Global pharma major Lupin Limited (Lupin) on Wednesday announced that it has received approval from the United States Food and Drug Administration (U.S. FDA) for its Abbreviated New Drug Application for Loteprednol Etabonate Ophthalmic Suspension, 0.2 per cent, to market a generic equivalent to the reference listed drug (RLD) Alrex® Ophthalmic Suspension, 0.2 per cent, of Bausch & Lomb Inc., the company announced through an exchange filing.
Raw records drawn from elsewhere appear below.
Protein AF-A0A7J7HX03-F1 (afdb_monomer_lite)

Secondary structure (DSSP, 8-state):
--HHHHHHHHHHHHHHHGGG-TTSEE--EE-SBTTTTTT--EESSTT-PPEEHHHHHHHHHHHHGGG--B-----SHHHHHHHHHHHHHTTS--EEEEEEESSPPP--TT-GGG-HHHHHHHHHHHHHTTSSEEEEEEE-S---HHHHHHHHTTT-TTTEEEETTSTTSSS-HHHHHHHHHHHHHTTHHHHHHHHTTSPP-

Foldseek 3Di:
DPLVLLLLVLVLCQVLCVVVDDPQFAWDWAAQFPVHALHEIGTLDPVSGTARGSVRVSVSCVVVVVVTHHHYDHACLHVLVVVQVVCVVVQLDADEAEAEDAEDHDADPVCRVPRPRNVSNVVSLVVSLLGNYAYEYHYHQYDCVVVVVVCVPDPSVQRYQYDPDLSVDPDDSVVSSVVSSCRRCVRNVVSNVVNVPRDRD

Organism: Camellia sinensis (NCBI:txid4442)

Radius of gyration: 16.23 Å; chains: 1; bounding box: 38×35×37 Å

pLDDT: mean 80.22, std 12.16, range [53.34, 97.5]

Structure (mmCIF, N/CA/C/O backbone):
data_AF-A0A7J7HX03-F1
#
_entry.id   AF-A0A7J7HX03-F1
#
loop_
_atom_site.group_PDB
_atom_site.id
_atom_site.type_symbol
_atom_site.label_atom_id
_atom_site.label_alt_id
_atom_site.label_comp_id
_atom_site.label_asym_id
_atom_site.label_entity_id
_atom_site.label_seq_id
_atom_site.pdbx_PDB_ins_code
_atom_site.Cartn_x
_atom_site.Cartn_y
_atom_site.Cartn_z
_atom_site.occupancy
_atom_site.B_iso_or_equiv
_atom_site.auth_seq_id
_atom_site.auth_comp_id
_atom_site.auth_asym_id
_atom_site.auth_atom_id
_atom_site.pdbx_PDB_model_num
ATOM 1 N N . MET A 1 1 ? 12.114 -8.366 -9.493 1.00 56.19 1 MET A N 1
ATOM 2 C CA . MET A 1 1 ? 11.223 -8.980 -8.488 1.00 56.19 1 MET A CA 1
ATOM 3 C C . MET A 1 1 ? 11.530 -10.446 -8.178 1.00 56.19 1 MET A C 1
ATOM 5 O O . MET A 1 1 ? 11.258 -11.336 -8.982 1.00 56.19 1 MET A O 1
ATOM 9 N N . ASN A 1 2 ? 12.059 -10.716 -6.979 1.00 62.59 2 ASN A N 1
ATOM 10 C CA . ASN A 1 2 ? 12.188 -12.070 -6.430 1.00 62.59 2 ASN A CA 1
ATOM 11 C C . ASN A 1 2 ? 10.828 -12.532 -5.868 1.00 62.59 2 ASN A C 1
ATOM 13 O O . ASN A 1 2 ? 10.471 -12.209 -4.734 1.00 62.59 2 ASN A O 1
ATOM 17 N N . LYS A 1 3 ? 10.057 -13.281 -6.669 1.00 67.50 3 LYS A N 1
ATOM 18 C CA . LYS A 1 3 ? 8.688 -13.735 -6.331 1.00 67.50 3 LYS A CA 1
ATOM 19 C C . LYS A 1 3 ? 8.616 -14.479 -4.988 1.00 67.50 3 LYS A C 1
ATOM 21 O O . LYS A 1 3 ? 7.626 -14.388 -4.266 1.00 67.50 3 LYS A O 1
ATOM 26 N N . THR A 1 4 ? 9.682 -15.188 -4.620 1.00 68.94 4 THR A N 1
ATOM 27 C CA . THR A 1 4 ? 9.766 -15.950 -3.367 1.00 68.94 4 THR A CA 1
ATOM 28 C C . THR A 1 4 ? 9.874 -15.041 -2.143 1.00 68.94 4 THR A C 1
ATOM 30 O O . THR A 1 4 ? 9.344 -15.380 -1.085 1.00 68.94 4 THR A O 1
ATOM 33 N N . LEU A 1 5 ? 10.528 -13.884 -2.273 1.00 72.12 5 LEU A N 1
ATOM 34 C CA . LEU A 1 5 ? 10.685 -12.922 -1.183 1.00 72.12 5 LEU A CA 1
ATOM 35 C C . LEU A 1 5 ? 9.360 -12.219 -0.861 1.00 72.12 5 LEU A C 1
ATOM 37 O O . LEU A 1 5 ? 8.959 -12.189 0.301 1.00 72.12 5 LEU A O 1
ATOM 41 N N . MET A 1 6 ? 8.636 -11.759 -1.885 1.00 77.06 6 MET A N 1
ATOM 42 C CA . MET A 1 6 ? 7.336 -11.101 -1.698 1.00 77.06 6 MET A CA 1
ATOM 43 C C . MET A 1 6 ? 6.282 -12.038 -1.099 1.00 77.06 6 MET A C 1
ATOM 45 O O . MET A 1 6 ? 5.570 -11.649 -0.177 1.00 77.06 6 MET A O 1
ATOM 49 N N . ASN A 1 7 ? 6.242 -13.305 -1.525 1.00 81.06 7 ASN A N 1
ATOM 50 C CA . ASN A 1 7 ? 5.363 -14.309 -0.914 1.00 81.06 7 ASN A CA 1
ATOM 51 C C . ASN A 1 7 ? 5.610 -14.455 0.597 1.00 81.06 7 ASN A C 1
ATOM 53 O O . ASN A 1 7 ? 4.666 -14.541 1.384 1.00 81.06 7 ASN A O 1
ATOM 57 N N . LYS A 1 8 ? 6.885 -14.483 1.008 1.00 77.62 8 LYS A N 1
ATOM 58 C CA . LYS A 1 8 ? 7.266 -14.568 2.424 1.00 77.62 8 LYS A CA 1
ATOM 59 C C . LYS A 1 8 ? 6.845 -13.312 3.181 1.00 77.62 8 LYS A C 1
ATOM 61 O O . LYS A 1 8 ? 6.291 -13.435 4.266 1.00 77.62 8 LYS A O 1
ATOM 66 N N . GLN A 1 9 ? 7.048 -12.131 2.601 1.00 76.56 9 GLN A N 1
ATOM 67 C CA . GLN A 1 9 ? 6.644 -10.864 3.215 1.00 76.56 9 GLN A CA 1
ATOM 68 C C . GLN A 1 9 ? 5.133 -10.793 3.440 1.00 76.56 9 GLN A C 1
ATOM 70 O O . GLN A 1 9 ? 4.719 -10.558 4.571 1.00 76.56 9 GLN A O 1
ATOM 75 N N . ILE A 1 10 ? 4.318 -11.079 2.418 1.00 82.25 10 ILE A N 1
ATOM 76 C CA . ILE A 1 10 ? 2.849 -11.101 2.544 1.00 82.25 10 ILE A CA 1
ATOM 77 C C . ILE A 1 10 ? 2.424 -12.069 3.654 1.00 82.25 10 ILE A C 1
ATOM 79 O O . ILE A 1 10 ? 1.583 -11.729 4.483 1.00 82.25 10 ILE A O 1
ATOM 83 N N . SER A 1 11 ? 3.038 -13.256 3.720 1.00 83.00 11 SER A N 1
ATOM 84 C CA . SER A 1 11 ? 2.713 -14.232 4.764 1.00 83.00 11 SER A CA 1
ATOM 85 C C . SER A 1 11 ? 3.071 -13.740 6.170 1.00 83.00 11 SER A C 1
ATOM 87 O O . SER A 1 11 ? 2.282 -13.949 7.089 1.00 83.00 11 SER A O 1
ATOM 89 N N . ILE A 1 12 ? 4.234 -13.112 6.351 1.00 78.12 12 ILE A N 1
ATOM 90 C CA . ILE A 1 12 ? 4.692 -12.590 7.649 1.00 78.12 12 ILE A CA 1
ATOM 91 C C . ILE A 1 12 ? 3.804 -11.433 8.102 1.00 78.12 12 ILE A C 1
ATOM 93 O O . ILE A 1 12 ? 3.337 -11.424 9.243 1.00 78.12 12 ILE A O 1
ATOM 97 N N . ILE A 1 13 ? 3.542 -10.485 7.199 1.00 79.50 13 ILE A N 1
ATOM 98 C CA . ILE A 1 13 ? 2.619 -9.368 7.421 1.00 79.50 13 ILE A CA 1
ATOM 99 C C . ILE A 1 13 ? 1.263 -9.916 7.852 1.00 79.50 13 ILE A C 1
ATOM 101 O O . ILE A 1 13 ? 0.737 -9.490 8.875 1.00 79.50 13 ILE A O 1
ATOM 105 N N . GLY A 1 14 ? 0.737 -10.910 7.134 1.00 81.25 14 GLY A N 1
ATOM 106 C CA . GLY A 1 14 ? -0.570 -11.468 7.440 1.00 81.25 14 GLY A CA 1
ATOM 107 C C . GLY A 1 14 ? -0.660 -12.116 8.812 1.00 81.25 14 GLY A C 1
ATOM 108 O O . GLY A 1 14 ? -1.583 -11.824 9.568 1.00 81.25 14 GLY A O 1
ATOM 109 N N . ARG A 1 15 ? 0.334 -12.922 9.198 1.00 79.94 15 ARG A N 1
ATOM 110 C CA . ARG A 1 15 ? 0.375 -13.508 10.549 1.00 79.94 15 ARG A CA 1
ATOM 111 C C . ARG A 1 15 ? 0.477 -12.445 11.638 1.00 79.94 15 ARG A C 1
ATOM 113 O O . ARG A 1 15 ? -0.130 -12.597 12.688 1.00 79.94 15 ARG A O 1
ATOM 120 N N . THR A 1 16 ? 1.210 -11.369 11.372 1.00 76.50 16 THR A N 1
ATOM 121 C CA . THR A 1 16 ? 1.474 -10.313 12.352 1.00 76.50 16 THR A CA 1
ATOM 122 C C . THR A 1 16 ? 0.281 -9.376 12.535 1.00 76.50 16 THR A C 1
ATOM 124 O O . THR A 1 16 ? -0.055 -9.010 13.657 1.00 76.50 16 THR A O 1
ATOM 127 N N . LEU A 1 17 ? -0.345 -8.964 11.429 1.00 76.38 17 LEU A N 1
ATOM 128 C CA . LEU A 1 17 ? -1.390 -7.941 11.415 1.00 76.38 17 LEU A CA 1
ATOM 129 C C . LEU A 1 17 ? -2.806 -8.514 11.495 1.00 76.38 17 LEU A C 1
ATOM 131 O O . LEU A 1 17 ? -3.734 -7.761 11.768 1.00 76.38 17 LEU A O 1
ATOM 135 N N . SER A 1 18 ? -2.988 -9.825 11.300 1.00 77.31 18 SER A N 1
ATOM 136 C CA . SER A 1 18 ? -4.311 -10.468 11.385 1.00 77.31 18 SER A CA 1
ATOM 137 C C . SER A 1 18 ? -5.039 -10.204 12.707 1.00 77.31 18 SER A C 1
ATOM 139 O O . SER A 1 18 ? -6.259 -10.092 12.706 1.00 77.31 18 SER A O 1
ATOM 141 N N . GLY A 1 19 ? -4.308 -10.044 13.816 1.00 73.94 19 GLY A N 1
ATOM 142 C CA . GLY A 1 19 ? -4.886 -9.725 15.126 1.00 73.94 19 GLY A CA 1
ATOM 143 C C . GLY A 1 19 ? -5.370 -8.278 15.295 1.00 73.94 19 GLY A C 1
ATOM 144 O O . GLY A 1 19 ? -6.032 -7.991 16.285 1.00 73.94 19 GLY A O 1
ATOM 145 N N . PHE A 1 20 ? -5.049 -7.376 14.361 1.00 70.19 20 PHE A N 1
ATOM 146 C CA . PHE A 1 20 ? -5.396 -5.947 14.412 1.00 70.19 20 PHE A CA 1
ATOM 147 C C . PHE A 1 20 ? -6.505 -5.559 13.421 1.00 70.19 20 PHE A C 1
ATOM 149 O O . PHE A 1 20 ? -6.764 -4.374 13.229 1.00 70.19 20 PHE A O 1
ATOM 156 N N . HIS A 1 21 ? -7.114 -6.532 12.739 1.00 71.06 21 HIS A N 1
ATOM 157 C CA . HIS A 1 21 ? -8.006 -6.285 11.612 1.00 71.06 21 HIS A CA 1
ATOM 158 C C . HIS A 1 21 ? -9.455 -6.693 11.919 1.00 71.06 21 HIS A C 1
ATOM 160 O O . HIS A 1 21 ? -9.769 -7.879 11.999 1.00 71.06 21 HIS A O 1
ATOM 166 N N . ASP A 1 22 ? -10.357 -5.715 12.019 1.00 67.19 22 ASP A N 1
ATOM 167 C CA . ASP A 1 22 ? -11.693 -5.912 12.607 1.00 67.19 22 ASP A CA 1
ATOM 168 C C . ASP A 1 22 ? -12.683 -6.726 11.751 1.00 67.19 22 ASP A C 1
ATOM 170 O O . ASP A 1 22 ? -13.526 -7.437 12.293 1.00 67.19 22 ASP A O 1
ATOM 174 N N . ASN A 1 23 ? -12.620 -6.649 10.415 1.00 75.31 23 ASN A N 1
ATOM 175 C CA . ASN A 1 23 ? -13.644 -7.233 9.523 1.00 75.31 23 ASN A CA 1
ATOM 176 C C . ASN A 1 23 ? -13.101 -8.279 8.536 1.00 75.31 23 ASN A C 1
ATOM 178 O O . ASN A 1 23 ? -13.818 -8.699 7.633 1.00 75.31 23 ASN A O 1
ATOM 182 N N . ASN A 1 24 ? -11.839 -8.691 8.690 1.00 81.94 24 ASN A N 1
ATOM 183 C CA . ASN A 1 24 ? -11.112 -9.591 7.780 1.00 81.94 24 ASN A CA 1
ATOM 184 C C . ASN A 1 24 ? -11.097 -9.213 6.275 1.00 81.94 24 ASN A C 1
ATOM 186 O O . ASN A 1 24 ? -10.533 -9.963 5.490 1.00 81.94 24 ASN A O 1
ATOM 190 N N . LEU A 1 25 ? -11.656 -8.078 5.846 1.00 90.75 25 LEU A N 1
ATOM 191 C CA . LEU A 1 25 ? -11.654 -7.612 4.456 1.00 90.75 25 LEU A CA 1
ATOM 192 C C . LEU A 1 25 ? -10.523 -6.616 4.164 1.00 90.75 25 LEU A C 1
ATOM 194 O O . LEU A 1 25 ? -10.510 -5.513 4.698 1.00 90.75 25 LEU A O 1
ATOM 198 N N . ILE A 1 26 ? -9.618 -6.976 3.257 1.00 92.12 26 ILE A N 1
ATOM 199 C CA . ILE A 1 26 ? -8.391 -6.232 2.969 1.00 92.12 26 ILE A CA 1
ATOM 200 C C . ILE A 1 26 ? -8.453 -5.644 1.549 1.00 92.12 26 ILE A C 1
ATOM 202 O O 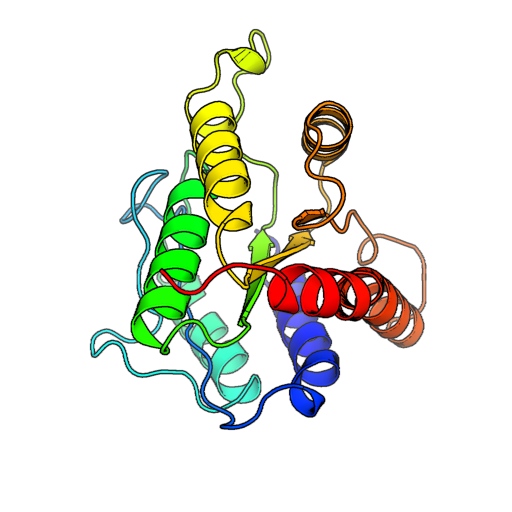. ILE A 1 26 ? -8.427 -6.400 0.570 1.00 92.12 26 ILE A O 1
ATOM 206 N N . PRO A 1 27 ? -8.491 -4.308 1.396 1.00 94.81 27 PRO A N 1
ATOM 207 C CA . PRO A 1 27 ? -8.271 -3.656 0.108 1.00 94.81 27 PRO A CA 1
ATOM 208 C C . PRO A 1 27 ? -6.870 -3.970 -0.422 1.00 94.81 27 PRO A C 1
ATOM 210 O O . PRO A 1 27 ? -5.877 -3.763 0.272 1.00 94.81 27 PRO A O 1
ATOM 213 N N . CYS A 1 28 ? -6.782 -4.492 -1.645 1.00 95.56 28 CYS A N 1
ATOM 214 C CA . CYS A 1 28 ? -5.518 -4.909 -2.251 1.00 95.56 28 CYS A CA 1
ATOM 215 C C . CYS A 1 28 ? -5.368 -4.349 -3.660 1.00 95.56 28 CYS A C 1
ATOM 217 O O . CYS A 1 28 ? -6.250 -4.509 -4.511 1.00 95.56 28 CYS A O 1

The product will be manufactured at Lupin’s Pithampur facility in India.

Loteprednol Etabonate Ophthalmic Suspension, 0.2 per cent, is indicated for the temporary relief of the signs and symptoms of seasonal allergic conjunctivitis.

Lupin Limited shares

The shares of Lupin Limited on Wednesday at 3;p30 pm IST were at Rs 1,288, up by 0.42 per cent.

About Lupin

Lupin is an innovation-led transnational pharmaceutical company headquartered in Mumbai, India. The Company develops and commercializes a wide range of branded and generic formulations, biotechnology products, and APIs in over 100 markets in the U.S., India, South Africa, and across the Asia Pacific (APAC), Latin America (LATAM), Europe, and Middle East regions.